THE TASK. In the listing below, locate the line that contains "ATOM 81 C CA . TYR" and the line that contains "ATOM 111 N N". Restate word for word those two lines and every line between them, and nothing else.

INPUT MATERIAL.
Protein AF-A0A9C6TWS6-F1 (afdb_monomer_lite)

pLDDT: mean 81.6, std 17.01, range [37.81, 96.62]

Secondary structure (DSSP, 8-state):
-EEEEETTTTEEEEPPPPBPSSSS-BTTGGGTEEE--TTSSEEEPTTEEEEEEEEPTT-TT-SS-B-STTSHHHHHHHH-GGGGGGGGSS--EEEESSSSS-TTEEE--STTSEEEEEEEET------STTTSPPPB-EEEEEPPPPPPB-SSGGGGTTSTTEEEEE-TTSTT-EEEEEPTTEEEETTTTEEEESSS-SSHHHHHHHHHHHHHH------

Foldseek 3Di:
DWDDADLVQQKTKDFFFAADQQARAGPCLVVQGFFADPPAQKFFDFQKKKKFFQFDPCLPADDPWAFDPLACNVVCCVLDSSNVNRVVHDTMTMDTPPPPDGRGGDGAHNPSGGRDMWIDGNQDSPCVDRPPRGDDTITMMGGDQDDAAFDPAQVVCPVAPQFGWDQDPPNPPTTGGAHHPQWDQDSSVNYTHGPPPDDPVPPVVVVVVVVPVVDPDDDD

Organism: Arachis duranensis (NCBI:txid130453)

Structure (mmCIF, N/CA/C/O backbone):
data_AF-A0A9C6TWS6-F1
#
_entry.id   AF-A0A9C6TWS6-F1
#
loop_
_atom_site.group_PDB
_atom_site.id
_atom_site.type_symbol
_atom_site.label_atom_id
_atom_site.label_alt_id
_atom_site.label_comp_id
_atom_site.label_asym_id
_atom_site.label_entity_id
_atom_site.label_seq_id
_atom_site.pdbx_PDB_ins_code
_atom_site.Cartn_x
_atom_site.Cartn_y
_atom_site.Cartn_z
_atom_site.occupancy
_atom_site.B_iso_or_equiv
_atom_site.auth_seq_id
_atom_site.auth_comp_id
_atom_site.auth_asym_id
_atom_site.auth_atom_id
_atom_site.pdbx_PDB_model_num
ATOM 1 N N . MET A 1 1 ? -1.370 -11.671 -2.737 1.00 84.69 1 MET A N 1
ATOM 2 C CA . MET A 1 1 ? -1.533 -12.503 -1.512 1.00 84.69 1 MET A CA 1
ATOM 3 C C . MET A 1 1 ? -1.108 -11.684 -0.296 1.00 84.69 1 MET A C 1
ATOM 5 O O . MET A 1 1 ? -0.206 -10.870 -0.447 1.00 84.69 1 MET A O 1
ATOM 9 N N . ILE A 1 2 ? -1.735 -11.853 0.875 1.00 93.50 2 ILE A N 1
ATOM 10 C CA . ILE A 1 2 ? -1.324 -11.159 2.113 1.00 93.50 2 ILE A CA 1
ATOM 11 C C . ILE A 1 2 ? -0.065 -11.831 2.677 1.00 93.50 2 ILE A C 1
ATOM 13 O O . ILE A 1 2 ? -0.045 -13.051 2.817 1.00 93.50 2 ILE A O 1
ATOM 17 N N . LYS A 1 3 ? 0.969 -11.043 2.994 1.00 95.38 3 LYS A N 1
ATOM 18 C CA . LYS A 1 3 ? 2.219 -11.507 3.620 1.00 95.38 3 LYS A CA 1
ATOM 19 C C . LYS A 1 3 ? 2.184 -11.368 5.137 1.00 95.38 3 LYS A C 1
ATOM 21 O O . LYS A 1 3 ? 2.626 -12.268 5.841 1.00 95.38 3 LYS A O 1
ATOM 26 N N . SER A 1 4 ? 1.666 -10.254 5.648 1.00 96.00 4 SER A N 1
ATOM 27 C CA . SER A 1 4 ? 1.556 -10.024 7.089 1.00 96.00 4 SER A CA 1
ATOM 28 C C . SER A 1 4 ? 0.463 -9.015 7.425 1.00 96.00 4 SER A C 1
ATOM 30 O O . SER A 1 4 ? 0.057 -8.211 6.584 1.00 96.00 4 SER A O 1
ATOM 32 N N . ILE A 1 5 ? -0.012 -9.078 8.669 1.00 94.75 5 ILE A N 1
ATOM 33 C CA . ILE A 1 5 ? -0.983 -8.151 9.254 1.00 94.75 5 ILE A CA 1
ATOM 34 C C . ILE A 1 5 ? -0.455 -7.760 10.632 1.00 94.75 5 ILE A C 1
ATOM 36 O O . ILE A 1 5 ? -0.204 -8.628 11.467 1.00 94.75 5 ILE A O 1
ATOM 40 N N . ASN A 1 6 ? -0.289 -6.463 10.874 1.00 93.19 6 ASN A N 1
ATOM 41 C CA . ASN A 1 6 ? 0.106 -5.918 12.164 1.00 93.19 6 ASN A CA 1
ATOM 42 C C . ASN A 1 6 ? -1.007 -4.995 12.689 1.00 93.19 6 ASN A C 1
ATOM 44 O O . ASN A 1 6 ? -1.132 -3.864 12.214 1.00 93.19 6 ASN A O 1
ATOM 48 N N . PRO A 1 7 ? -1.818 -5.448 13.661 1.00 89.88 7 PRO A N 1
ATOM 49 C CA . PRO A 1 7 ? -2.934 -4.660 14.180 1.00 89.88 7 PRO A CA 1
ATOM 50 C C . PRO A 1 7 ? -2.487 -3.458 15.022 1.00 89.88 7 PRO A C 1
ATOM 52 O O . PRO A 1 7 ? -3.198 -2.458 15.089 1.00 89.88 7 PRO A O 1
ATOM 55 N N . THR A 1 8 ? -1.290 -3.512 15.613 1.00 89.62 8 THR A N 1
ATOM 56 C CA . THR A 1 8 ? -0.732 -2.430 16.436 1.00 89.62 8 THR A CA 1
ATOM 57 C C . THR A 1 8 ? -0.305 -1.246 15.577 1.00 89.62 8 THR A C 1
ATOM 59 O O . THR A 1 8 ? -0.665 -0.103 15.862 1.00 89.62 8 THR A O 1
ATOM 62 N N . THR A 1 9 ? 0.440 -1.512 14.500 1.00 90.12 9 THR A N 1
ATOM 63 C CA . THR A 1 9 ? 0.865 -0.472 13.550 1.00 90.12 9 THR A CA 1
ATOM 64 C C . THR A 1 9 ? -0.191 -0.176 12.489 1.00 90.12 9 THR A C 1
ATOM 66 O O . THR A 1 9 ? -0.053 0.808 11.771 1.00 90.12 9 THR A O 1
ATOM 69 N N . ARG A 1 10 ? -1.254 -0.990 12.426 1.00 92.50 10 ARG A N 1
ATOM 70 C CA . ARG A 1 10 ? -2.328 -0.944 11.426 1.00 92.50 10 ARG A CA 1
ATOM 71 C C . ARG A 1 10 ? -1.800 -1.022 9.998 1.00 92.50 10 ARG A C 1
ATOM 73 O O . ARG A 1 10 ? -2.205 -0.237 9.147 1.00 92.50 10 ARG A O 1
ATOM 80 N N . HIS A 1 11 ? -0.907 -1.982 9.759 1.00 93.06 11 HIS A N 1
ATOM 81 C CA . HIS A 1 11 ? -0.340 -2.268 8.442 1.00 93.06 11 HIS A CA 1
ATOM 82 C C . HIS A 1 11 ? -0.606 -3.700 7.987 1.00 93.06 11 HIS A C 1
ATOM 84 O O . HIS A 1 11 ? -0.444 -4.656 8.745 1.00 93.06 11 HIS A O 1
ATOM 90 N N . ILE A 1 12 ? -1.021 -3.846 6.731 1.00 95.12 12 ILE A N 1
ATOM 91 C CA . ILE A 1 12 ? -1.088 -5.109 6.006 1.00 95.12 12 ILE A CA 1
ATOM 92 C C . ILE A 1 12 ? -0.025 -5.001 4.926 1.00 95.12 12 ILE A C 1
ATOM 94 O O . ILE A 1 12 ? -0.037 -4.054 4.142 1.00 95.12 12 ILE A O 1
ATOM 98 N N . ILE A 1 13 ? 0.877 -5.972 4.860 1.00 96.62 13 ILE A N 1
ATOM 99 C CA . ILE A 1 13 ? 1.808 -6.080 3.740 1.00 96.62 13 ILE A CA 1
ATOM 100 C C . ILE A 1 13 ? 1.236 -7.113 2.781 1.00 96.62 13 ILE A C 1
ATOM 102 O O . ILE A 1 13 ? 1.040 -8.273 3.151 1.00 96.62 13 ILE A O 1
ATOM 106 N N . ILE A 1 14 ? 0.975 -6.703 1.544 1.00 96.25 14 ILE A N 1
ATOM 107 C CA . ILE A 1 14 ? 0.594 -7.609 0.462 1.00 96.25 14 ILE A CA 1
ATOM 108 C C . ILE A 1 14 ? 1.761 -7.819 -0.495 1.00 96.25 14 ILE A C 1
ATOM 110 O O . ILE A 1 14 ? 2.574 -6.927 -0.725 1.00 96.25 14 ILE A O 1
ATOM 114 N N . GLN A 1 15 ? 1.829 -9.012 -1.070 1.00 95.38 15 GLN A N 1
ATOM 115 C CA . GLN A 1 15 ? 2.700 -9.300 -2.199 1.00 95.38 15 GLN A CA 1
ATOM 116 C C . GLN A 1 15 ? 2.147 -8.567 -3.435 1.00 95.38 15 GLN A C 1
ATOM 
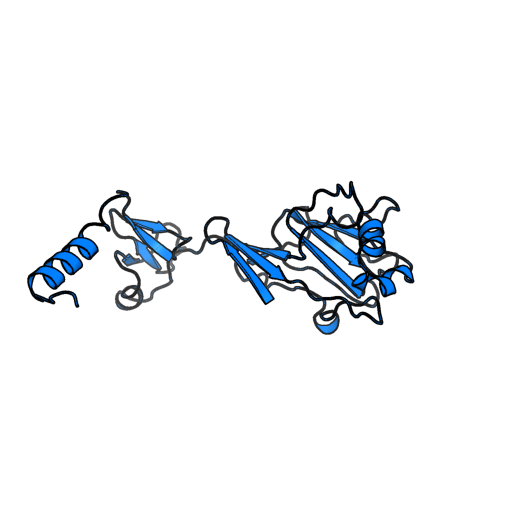118 O O . GLN A 1 15 ? 1.002 -8.865 -3.804 1.00 95.38 15 GLN A O 1
ATOM 123 N N . PRO A 1 16 ? 2.907 -7.640 -4.059 1.00 93.62 16 PRO A N 1
ATOM 124 C CA . PRO A 1 16 ? 2.514 -7.036 -5.329 1.00 93.62 16 PRO A CA 1
ATOM 125 C C . PRO A 1 16 ? 2.461 -8.084 -6.441 1.00 93.62 16 PRO A C 1
ATOM 127 O O . PRO A 1 16 ? 3.010 -9.186 -6.308 1.00 93.62 16 PRO A O 1
ATOM 130 N N . ALA A 1 17 ? 1.803 -7.724 -7.539 1.00 93.38 17 ALA A N 1
ATOM 131 C CA . ALA A 1 17 ? 1.812 -8.521 -8.750 1.00 93.38 17 ALA A CA 1
ATOM 132 C C . ALA A 1 17 ? 3.240 -8.751 -9.266 1.00 93.38 17 ALA A C 1
ATOM 134 O O . ALA A 1 17 ? 4.136 -7.927 -9.095 1.00 93.38 17 ALA A O 1
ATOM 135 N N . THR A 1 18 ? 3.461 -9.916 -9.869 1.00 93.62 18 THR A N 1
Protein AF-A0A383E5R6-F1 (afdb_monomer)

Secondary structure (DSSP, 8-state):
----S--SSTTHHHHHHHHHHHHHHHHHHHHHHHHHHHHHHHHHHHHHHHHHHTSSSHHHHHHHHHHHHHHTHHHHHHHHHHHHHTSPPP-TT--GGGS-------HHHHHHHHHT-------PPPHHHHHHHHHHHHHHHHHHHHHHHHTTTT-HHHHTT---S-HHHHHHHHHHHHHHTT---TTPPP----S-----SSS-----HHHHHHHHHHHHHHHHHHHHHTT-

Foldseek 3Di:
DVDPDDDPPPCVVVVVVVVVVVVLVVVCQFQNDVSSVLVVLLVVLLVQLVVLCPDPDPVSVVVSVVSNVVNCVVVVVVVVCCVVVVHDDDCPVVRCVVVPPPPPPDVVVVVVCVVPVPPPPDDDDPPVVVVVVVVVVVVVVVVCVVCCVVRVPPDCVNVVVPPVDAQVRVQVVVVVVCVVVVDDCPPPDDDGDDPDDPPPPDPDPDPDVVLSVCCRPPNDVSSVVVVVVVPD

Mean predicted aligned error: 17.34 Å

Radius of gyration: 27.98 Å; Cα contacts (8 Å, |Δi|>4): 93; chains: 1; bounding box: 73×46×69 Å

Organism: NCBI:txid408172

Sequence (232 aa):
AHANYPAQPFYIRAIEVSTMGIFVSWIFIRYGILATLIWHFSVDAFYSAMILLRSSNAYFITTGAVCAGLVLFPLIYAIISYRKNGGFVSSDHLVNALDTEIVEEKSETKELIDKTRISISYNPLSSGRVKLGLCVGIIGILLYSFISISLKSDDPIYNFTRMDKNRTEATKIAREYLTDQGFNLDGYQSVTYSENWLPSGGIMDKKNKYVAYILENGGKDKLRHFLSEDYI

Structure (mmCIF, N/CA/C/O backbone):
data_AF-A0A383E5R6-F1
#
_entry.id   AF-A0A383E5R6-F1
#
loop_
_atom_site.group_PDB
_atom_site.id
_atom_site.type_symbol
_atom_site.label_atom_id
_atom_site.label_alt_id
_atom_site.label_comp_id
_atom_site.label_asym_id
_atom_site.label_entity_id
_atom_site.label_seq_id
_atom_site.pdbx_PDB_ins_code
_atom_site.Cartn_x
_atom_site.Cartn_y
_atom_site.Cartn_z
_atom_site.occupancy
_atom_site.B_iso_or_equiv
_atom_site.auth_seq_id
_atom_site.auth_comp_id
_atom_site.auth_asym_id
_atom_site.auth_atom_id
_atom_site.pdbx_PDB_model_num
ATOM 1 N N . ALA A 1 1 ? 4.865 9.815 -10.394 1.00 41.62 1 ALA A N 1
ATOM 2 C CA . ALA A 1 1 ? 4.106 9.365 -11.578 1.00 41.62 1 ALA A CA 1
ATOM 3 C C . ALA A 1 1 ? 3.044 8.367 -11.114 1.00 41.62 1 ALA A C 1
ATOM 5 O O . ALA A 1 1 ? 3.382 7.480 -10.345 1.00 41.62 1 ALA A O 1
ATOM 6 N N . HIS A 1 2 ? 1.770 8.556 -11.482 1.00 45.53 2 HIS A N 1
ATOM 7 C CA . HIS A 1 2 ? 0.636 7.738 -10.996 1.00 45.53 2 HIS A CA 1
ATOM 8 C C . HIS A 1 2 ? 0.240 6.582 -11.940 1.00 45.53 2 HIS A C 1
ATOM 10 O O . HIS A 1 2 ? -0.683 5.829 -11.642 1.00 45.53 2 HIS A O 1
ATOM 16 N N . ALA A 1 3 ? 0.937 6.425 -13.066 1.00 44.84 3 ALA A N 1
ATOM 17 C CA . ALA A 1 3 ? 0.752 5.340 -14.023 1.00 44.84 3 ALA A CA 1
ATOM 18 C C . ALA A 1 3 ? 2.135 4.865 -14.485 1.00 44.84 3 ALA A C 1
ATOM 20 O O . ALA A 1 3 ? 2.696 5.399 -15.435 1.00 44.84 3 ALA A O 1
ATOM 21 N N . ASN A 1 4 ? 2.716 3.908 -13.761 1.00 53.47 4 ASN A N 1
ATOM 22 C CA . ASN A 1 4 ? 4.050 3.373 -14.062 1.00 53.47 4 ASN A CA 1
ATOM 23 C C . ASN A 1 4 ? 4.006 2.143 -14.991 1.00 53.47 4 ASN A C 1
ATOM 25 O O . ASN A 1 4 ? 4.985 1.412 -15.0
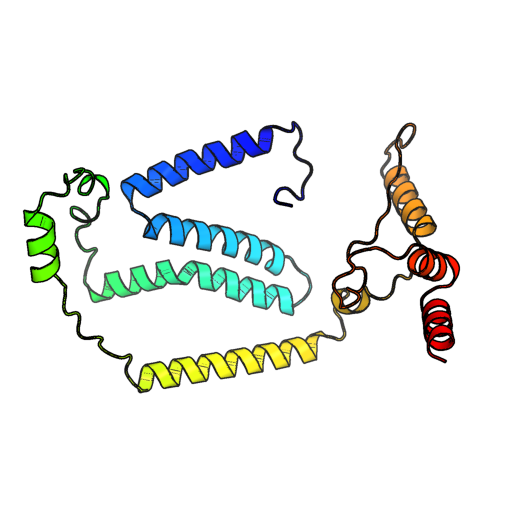78 1.00 53.47 4 ASN A O 1
ATOM 29 N N . TYR A 1 5 ? 2.882 1.892 -15.672 1.00 59.72 5 TYR A N 1
ATOM 30 C CA . TYR A 1 5 ? 2.747 0.810 -16.649 1.00 59.72 5 TYR A CA 1
ATOM 31 C C . TYR A 1 5 ? 2.177 1.338 -17.974 1.00 59.72 5 TYR A C 1
ATOM 33 O O . TYR A 1 5 ? 1.430 2.322 -17.968 1.00 59.72 5 TYR A O 1
ATOM 41 N N . PRO A 1 6 ? 2.527 0.720 -19.117 1.00 58.12 6 PRO A N 1
ATOM 42 C CA . PRO A 1 6 ? 2.056 1.158 -20.425 1.00 58.12 6 PRO A CA 1
ATOM 43 C C . PRO A 1 6 ? 0.543 0.927 -20.559 1.00 58.12 6 PRO A C 1
ATOM 45 O O . PRO A 1 6 ? 0.088 -0.184 -20.811 1.00 58.12 6 PRO A O 1
ATOM 48 N N . ALA A 1 7 ? -0.243 1.989 -20.377 1.00 61.78 7 ALA A N 1
ATOM 49 C CA . ALA A 1 7 ? -1.686 1.992 -20.595 1.00 61.78 7 ALA A CA 1
ATOM 50 C C . ALA A 1 7 ? -1.977 2.353 -22.062 1.00 61.78 7 ALA A C 1
ATOM 52 O O . ALA A 1 7 ? -1.908 3.522 -22.449 1.00 61.78 7 ALA A O 1
ATOM 53 N N . GLN A 1 8 ? -2.265 1.349 -22.893 1.00 72.44 8 GLN A N 1
ATOM 54 C CA . GLN A 1 8 ? -2.734 1.547 -24.266 1.00 72.44 8 GLN A CA 1
ATOM 55 C C . GLN A 1 8 ? -4.174 1.044 -24.407 1.00 72.44 8 GLN A C 1
ATOM 57 O O . GLN A 1 8 ? -4.439 -0.100 -24.042 1.00 72.44 8 GLN A O 1
ATOM 62 N N . PRO A 1 9 ? -5.099 1.846 -24.965 1.00 80.50 9 PRO A N 1
ATOM 63 C CA . PRO A 1 9 ? -4.975 3.257 -25.363 1.00 80.50 9 PRO A CA 1
ATOM 64 C C . PRO A 1 9 ? -4.896 4.215 -24.157 1.00 80.50 9 PRO A C 1
ATOM 66 O O . PRO A 1 9 ? -5.268 3.852 -23.046 1.00 80.50 9 PRO A O 1
ATOM 69 N N . PHE A 1 10 ? -4.452 5.461 -24.373 1.00 78.25 10 PHE A N 1
ATOM 70 C CA . PHE A 1 10 ? -4.143 6.423 -23.295 1.00 78.25 10 PHE A CA 1
ATOM 71 C C . PHE A 1 10 ? -5.301 6.695 -22.310 1.00 78.25 10 PHE A C 1
ATOM 73 O O . PHE A 1 10 ? -5.065 7.111 -21.178 1.00 78.25 10 PHE A O 1
ATOM 80 N N . TYR A 1 11 ? -6.550 6.464 -22.727 1.00 81.56 11 TYR A N 1
ATOM 81 C CA . TYR A 1 11 ? -7.752 6.702 -21.928 1.00 81.56 11 TYR A CA 1
ATOM 82 C C . TYR A 1 11 ? -8.203 5.497 -21.087 1.00 81.56 11 TYR A C 1
ATOM 84 O O . TYR A 1 11 ? -9.093 5.658 -20.252 1.00 81.56 11 TYR A O 1
ATOM 92 N N . ILE A 1 12 ? -7.624 4.300 -21.262 1.00 84.19 12 ILE A N 1
ATOM 93 C CA . ILE A 1 12 ? -8.110 3.085 -20.578 1.00 84.19 12 ILE A CA 1
ATOM 94 C C . ILE A 1 12 ? -8.053 3.224 -19.054 1.00 84.19 12 ILE A C 1
ATOM 96 O O . ILE A 1 12 ? -8.995 2.864 -18.355 1.00 84.19 12 ILE A O 1
ATOM 100 N N . ARG A 1 13 ? -7.001 3.875 -18.544 1.00 79.94 13 ARG A N 1
ATOM 101 C CA . ARG A 1 13 ? -6.842 4.136 -17.114 1.00 79.94 13 ARG A CA 1
ATOM 102 C C . ARG A 1 13 ? -7.932 5.051 -16.566 1.00 79.94 13 ARG A C 1
ATOM 104 O O . ARG A 1 13 ? -8.384 4.846 -15.444 1.00 79.94 13 ARG A O 1
ATOM 111 N N . ALA A 1 14 ? -8.336 6.055 -17.346 1.00 84.25 14 ALA A N 1
ATOM 112 C CA . ALA A 1 14 ? -9.421 6.945 -16.959 1.00 84.25 14 ALA A CA 1
ATOM 113 C C . ALA A 1 14 ? -10.720 6.148 -16.836 1.00 84.25 14 ALA A C 1
ATOM 115 O O . ALA A 1 14 ? -11.388 6.255 -15.821 1.00 84.25 14 ALA A O 1
ATOM 116 N N . ILE A 1 15 ? -11.018 5.270 -17.797 1.00 88.81 15 ILE A N 1
ATOM 117 C CA . ILE A 1 15 ? -12.207 4.411 -17.740 1.00 88.81 15 ILE A CA 1
ATOM 118 C C . ILE A 1 15 ? -12.166 3.498 -16.507 1.00 88.81 15 ILE A C 1
ATOM 120 O O . ILE A 1 15 ? -13.092 3.532 -15.704 1.00 88.81 15 ILE A O 1
ATOM 124 N N . GLU A 1 16 ? -11.086 2.739 -16.307 1.00 85.19 16 GLU A N 1
ATOM 125 C CA . GLU A 1 16 ? -10.956 1.808 -15.175 1.00 85.19 16 GLU A CA 1
ATOM 126 C C . GLU A 1 16 ? -11.126 2.500 -13.816 1.00 85.19 16 GLU A C 1
ATOM 128 O O . GLU A 1 16 ? -11.912 2.062 -12.970 1.00 85.19 16 GLU A O 1
ATOM 133 N N . VAL A 1 17 ? -10.394 3.597 -13.602 1.00 86.56 17 VAL A N 1
ATOM 134 C CA . VAL A 1 17 ? -10.403 4.312 -12.322 1.00 86.56 17 VAL A CA 1
ATOM 135 C C . VAL A 1 17 ? -11.707 5.080 -12.137 1.00 86.56 17 VAL A C 1
ATOM 137 O O . VAL A 1 17 ? -12.215 5.113 -11.020 1.00 86.56 17 VAL A O 1
ATOM 140 N N . SER A 1 18 ? -12.295 5.649 -13.194 1.00 89.81 18 SER A N 1
ATOM 141 C CA . SER A 1 18 ? -13.598 6.319 -13.105 1.00 89.81 18 SER A CA 1
ATOM 142 C C . SER A 1 18 ? -14.723 5.337 -12.795 1.00 89.81 18 SER A C 1
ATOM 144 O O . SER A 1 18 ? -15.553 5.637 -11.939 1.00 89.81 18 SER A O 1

FINISHED EXERCISE.
ATOM 81 C CA . TYR A 1 11 ? -7.752 6.702 -21.928 1.00 81.56 11 TYR A CA 1
ATOM 82 C C . TYR A 1 11 ? -8.203 5.497 -21.087 1.00 81.56 11 TYR A C 1
ATOM 84 O O . TYR A 1 11 ? -9.093 5.658 -20.252 1.00 81.56 11 TYR A O 1
ATOM 92 N N . ILE A 1 12 ? -7.624 4.300 -21.262 1.00 84.19 12 ILE A N 1
ATOM 93 C CA . ILE A 1 12 ? -8.110 3.085 -20.578 1.00 84.19 12 ILE A CA 1
ATOM 94 C C . ILE A 1 12 ? -8.053 3.224 -19.054 1.00 84.19 12 ILE A C 1
ATOM 96 O O . ILE A 1 12 ? -8.995 2.864 -18.355 1.00 84.19 12 ILE A O 1
ATOM 100 N N . ARG A 1 13 ? -7.001 3.875 -18.544 1.00 79.94 13 ARG A N 1
ATOM 101 C CA . ARG A 1 13 ? -6.842 4.136 -17.114 1.00 79.94 13 ARG A CA 1
ATOM 102 C C . ARG A 1 13 ? -7.932 5.051 -16.566 1.00 79.94 13 ARG A C 1
ATOM 104 O O . ARG A 1 13 ? -8.384 4.846 -15.444 1.00 79.94 13 ARG A O 1
ATOM 111 N N . ALA A 1 14 ? -8.336 6.055 -17.346 1.00 84.25 14 ALA A N 1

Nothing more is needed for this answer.